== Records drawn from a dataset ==
- - -
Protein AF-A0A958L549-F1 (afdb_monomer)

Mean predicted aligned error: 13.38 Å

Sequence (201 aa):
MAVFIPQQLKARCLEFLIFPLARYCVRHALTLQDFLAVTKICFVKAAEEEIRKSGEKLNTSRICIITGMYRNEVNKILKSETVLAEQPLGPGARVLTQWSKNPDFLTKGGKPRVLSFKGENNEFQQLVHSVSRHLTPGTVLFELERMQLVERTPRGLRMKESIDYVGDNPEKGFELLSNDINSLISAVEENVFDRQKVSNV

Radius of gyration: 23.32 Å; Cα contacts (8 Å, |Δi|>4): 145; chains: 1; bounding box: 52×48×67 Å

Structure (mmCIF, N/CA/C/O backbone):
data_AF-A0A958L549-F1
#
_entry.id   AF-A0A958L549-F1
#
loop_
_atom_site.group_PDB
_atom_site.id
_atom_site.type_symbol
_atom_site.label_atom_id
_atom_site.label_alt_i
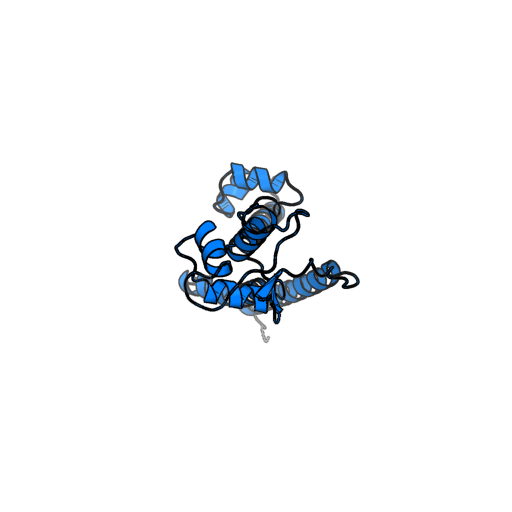d
_atom_site.label_comp_id
_atom_site.label_asym_id
_atom_site.label_entity_id
_atom_site.label_seq_id
_atom_site.pdbx_PDB_ins_code
_atom_site.Cartn_x
_atom_site.Cartn_y
_atom_site.Cartn_z
_atom_site.occupancy
_atom_site.B_iso_or_equiv
_atom_site.auth_seq_id
_atom_site.auth_comp_id
_atom_site.auth_asym_id
_atom_site.auth_atom_id
_atom_site.pdbx_PDB_model_num
ATOM 1 N N . MET A 1 1 ? -12.490 -13.978 37.143 1.00 37.84 1 MET A N 1
ATOM 2 C CA . MET A 1 1 ? -11.058 -13.616 37.243 1.00 37.84 1 MET A CA 1
ATOM 3 C C . MET A 1 1 ? -10.635 -13.149 35.860 1.00 37.84 1 MET A C 1
ATOM 5 O O . MET A 1 1 ? -10.679 -13.962 34.948 1.00 37.84 1 MET A O 1
ATOM 9 N N . ALA A 1 2 ? -10.363 -11.857 35.667 1.00 44.06 2 ALA A N 1
ATOM 10 C CA . ALA A 1 2 ? -9.941 -11.349 34.362 1.00 44.06 2 ALA A CA 1
ATOM 11 C C . ALA A 1 2 ? -8.554 -11.918 34.037 1.00 44.06 2 ALA A C 1
ATOM 13 O O . ALA A 1 2 ? -7.610 -11.724 34.802 1.00 44.06 2 ALA A O 1
ATOM 14 N N . VAL A 1 3 ? -8.444 -12.670 32.944 1.00 46.94 3 VAL A N 1
ATOM 15 C CA . VAL A 1 3 ? -7.166 -13.222 32.490 1.00 46.94 3 VAL A CA 1
ATOM 16 C C . VAL A 1 3 ? -6.316 -12.058 31.986 1.00 46.94 3 VAL A C 1
ATOM 18 O O . VAL A 1 3 ? -6.641 -11.424 30.985 1.00 46.94 3 VAL A O 1
ATOM 21 N N . PHE A 1 4 ? -5.238 -11.741 32.703 1.00 58.28 4 PHE A N 1
ATOM 22 C CA . PHE A 1 4 ? -4.293 -10.716 32.277 1.00 58.28 4 PHE A CA 1
ATOM 23 C C . PHE A 1 4 ? -3.442 -11.264 31.130 1.00 58.28 4 PHE A C 1
ATOM 25 O O . PHE A 1 4 ? -2.541 -12.074 31.338 1.00 58.28 4 PHE A O 1
ATOM 32 N N . ILE A 1 5 ? -3.748 -10.837 29.907 1.00 61.44 5 ILE A N 1
ATOM 33 C CA . ILE A 1 5 ? -2.969 -11.181 28.716 1.00 61.44 5 ILE A CA 1
ATOM 34 C C . ILE A 1 5 ? -1.873 -10.123 28.547 1.00 61.44 5 ILE A C 1
ATOM 36 O O . ILE A 1 5 ? -2.209 -8.950 28.340 1.00 61.44 5 ILE A O 1
ATOM 40 N N . PRO A 1 6 ? -0.581 -10.499 28.600 1.00 73.56 6 PRO A N 1
ATOM 41 C CA . PRO A 1 6 ? 0.518 -9.557 28.420 1.00 73.56 6 PRO A CA 1
ATOM 42 C C . PRO A 1 6 ? 0.432 -8.831 27.074 1.00 73.56 6 PRO A C 1
ATOM 44 O O . PRO A 1 6 ? 0.067 -9.428 26.057 1.00 73.56 6 PRO A O 1
ATOM 47 N N . GLN A 1 7 ? 0.827 -7.556 27.038 1.00 73.00 7 GLN A N 1
ATOM 48 C CA . GLN A 1 7 ? 0.792 -6.741 25.817 1.00 73.00 7 GLN A CA 1
ATOM 49 C C . GLN A 1 7 ? 1.594 -7.372 24.667 1.00 73.00 7 GLN A C 1
ATOM 51 O O . GLN A 1 7 ? 1.181 -7.293 23.512 1.00 73.00 7 GLN A O 1
ATOM 56 N N . GLN A 1 8 ? 2.700 -8.059 24.975 1.00 66.31 8 GLN A N 1
ATOM 57 C CA . GLN A 1 8 ? 3.497 -8.770 23.974 1.00 66.31 8 GLN A CA 1
ATOM 58 C C . GLN A 1 8 ? 2.715 -9.911 23.310 1.00 66.31 8 GLN A C 1
ATOM 60 O O . GLN A 1 8 ? 2.860 -10.138 22.112 1.00 66.31 8 GLN A O 1
ATOM 65 N N . LEU A 1 9 ? 1.862 -10.616 24.063 1.00 66.88 9 LEU A N 1
ATOM 66 C CA . LEU A 1 9 ? 1.061 -11.712 23.519 1.00 66.88 9 LEU A CA 1
ATOM 67 C C . LEU A 1 9 ? -0.064 -11.180 22.619 1.00 66.88 9 LEU A C 1
ATOM 69 O O . LEU A 1 9 ? -0.314 -11.749 21.560 1.00 66.88 9 LEU A O 1
ATOM 73 N N . LYS A 1 10 ? -0.664 -10.036 22.980 1.00 69.44 10 LYS A N 1
ATOM 74 C CA . LYS A 1 10 ? -1.622 -9.320 22.119 1.00 69.44 10 LYS A CA 1
ATOM 75 C C . LYS A 1 10 ? -0.974 -8.863 20.809 1.00 69.44 10 LYS A C 1
ATOM 77 O O . LYS A 1 10 ? -1.549 -9.064 19.746 1.00 69.44 10 LYS A O 1
ATOM 82 N N . ALA A 1 11 ? 0.242 -8.317 20.877 1.00 74.88 11 ALA A N 1
ATOM 83 C CA . ALA A 1 11 ? 0.993 -7.904 19.692 1.00 74.88 11 ALA A CA 1
ATOM 84 C C . ALA A 1 11 ? 1.339 -9.088 18.771 1.00 74.88 11 ALA A C 1
ATOM 86 O O . ALA A 1 11 ? 1.178 -8.974 17.561 1.00 74.88 11 ALA A O 1
ATOM 87 N N . ARG A 1 12 ? 1.743 -10.243 19.325 1.00 73.31 12 ARG A N 1
ATOM 88 C CA . ARG A 1 12 ? 1.987 -11.459 18.522 1.00 73.31 12 ARG A CA 1
ATOM 89 C C . ARG A 1 12 ? 0.714 -12.023 17.899 1.00 73.31 12 ARG A C 1
ATOM 91 O O . ARG A 1 12 ? 0.751 -12.466 16.759 1.00 73.31 12 ARG A O 1
ATOM 98 N N . CYS A 1 13 ? -0.409 -12.000 18.617 1.00 76.38 13 CYS A N 1
ATOM 99 C CA . CYS A 1 13 ? -1.699 -12.384 18.041 1.00 76.38 13 CYS A CA 1
ATOM 100 C C . CYS A 1 13 ? -2.041 -11.489 16.841 1.00 76.38 13 CYS A C 1
ATOM 102 O O . CYS A 1 13 ? -2.347 -11.981 15.758 1.00 76.38 13 CYS A O 1
ATOM 104 N N . LEU A 1 14 ? -1.876 -10.173 17.005 1.00 81.25 14 LEU A N 1
ATOM 105 C CA . LEU A 1 14 ? -2.084 -9.215 15.927 1.00 81.25 14 LEU A CA 1
ATOM 106 C C . LEU A 1 14 ? -1.146 -9.470 14.737 1.00 81.25 14 LEU A C 1
ATOM 108 O O . LEU A 1 14 ? -1.588 -9.397 13.597 1.00 81.25 14 LEU A O 1
ATOM 112 N N . GLU A 1 15 ? 0.120 -9.817 14.976 1.00 78.31 15 GLU A N 1
ATOM 113 C CA . GLU A 1 15 ? 1.058 -10.210 13.917 1.00 78.31 15 GLU A CA 1
ATOM 114 C C . GLU A 1 15 ? 0.554 -11.429 13.130 1.00 78.31 15 GLU A C 1
ATOM 116 O O . GLU A 1 15 ? 0.569 -11.401 11.900 1.00 78.31 15 GLU A O 1
ATOM 121 N N . PHE A 1 16 ? 0.041 -12.466 13.804 1.00 76.69 16 PHE A N 1
ATOM 122 C CA . PHE A 1 16 ? -0.518 -13.646 13.133 1.00 76.69 16 PHE A CA 1
ATOM 123 C C . PHE A 1 16 ? -1.751 -13.330 12.281 1.00 76.69 16 PHE A C 1
ATOM 125 O O . PHE A 1 16 ? -1.922 -13.939 11.226 1.00 76.69 16 PHE A O 1
ATOM 132 N N . LEU A 1 17 ? -2.576 -12.369 12.702 1.00 83.38 17 LEU A N 1
ATOM 133 C CA . LEU A 1 17 ? -3.746 -11.917 11.944 1.00 83.38 17 LEU A CA 1
ATOM 134 C C . LEU A 1 17 ? -3.359 -11.000 10.775 1.00 83.38 17 LEU A C 1
ATOM 136 O O . LEU A 1 17 ? -3.890 -11.131 9.674 1.00 83.38 17 LEU A O 1
ATOM 140 N N . ILE A 1 18 ? -2.405 -10.088 10.981 1.00 88.81 18 ILE A N 1
ATOM 141 C CA . ILE A 1 18 ? -1.986 -9.115 9.965 1.00 88.81 18 ILE A CA 1
ATOM 142 C C . ILE A 1 18 ? -1.082 -9.752 8.909 1.00 88.81 18 ILE A C 1
ATOM 144 O O . ILE A 1 18 ? -1.183 -9.387 7.743 1.00 88.81 18 ILE A O 1
ATOM 148 N N . PHE A 1 19 ? -0.208 -10.700 9.256 1.00 81.50 19 PHE A N 1
ATOM 149 C CA . PHE A 1 19 ? 0.730 -11.300 8.302 1.00 81.50 19 PHE A CA 1
ATOM 150 C C . PHE A 1 19 ? 0.076 -11.867 7.023 1.00 81.50 19 PHE A C 1
ATOM 152 O O . PHE A 1 19 ? 0.560 -11.543 5.932 1.00 81.50 19 PHE A O 1
ATOM 159 N N . PRO A 1 20 ? -1.015 -12.663 7.075 1.00 79.88 20 PRO A N 1
ATOM 160 C CA . PRO A 1 20 ? -1.692 -13.118 5.861 1.00 79.88 20 PRO A CA 1
ATOM 161 C C . PRO A 1 20 ? -2.283 -11.957 5.046 1.00 79.88 20 PRO A C 1
ATOM 163 O O . PRO A 1 20 ? -2.194 -11.984 3.817 1.00 79.88 20 PRO A O 1
ATOM 166 N N . LEU A 1 21 ? -2.795 -10.908 5.700 1.00 85.19 21 LEU A N 1
ATOM 167 C CA . LEU A 1 21 ? -3.306 -9.702 5.034 1.00 85.19 21 LEU A CA 1
ATOM 168 C C . LEU A 1 21 ? -2.181 -8.895 4.375 1.00 85.19 21 LEU A C 1
ATOM 170 O O . LEU A 1 21 ? -2.303 -8.470 3.228 1.00 85.19 21 LEU A O 1
ATOM 174 N N . ALA A 1 22 ? -1.048 -8.732 5.056 1.00 83.56 22 ALA A N 1
ATOM 175 C CA . ALA A 1 22 ? 0.136 -8.076 4.516 1.00 83.56 22 ALA A CA 1
ATOM 176 C C . ALA A 1 22 ? 0.694 -8.856 3.317 1.00 83.56 22 ALA A C 1
ATOM 178 O O . ALA A 1 22 ? 1.027 -8.270 2.287 1.00 83.56 22 ALA A O 1
ATOM 179 N N . ARG A 1 23 ? 0.729 -10.193 3.400 1.00 75.00 23 ARG A N 1
ATOM 180 C CA . ARG A 1 23 ? 1.103 -11.065 2.278 1.00 75.00 23 ARG A CA 1
ATOM 181 C C . ARG A 1 23 ? 0.141 -10.910 1.097 1.00 75.00 23 ARG A C 1
ATOM 183 O O . ARG A 1 23 ? 0.610 -10.867 -0.040 1.00 75.00 23 ARG A O 1
ATOM 190 N N . TYR A 1 24 ? -1.166 -10.826 1.346 1.00 77.69 24 TYR A N 1
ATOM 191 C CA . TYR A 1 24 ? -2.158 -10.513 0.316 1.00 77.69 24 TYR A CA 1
- - -
== TASK STATEMENT ==
Only the lines from the one containing "ATOM 166 N N" through the end of the records above belong in the output, each exactly as it stands, both ends included.

== RESPONSE ==
ATOM 166 N N . LEU A 1 21 ? -2.795 -10.908 5.700 1.00 85.19 21 LEU A N 1
ATOM 167 C CA . LEU A 1 21 ? -3.306 -9.702 5.034 1.00 85.19 21 LEU A CA 1
ATOM 168 C C . LEU A 1 21 ? -2.181 -8.895 4.375 1.00 85.19 21 LEU A C 1
ATOM 170 O O . LEU A 1 21 ? -2.303 -8.470 3.228 1.00 85.19 21 LEU A O 1
ATOM 174 N N . ALA A 1 22 ? -1.048 -8.732 5.056 1.00 83.56 22 ALA A N 1
ATOM 175 C CA . ALA A 1 22 ? 0.136 -8.076 4.516 1.00 83.56 22 ALA A CA 1
ATOM 176 C C . ALA A 1 22 ? 0.694 -8.856 3.317 1.00 83.56 22 ALA A C 1
ATOM 178 O O . ALA A 1 22 ? 1.027 -8.270 2.287 1.00 83.56 22 ALA A O 1
ATOM 179 N N . ARG A 1 23 ? 0.729 -10.193 3.400 1.00 75.00 23 ARG A N 1
ATOM 180 C CA . ARG A 1 23 ? 1.103 -11.065 2.278 1.00 75.00 23 ARG A CA 1
ATOM 181 C C . ARG A 1 23 ? 0.141 -10.910 1.097 1.00 75.00 23 ARG A C 1
ATOM 183 O O . ARG A 1 23 ? 0.610 -10.867 -0.040 1.00 75.00 23 ARG A O 1
ATOM 190 N N . TYR A 1 24 ? -1.166 -10.826 1.346 1.00 77.69 24 TYR A N 1
ATOM 191 C CA . TYR A 1 24 ? -2.158 -10.513 0.316 1.00 77.69 24 TYR A CA 1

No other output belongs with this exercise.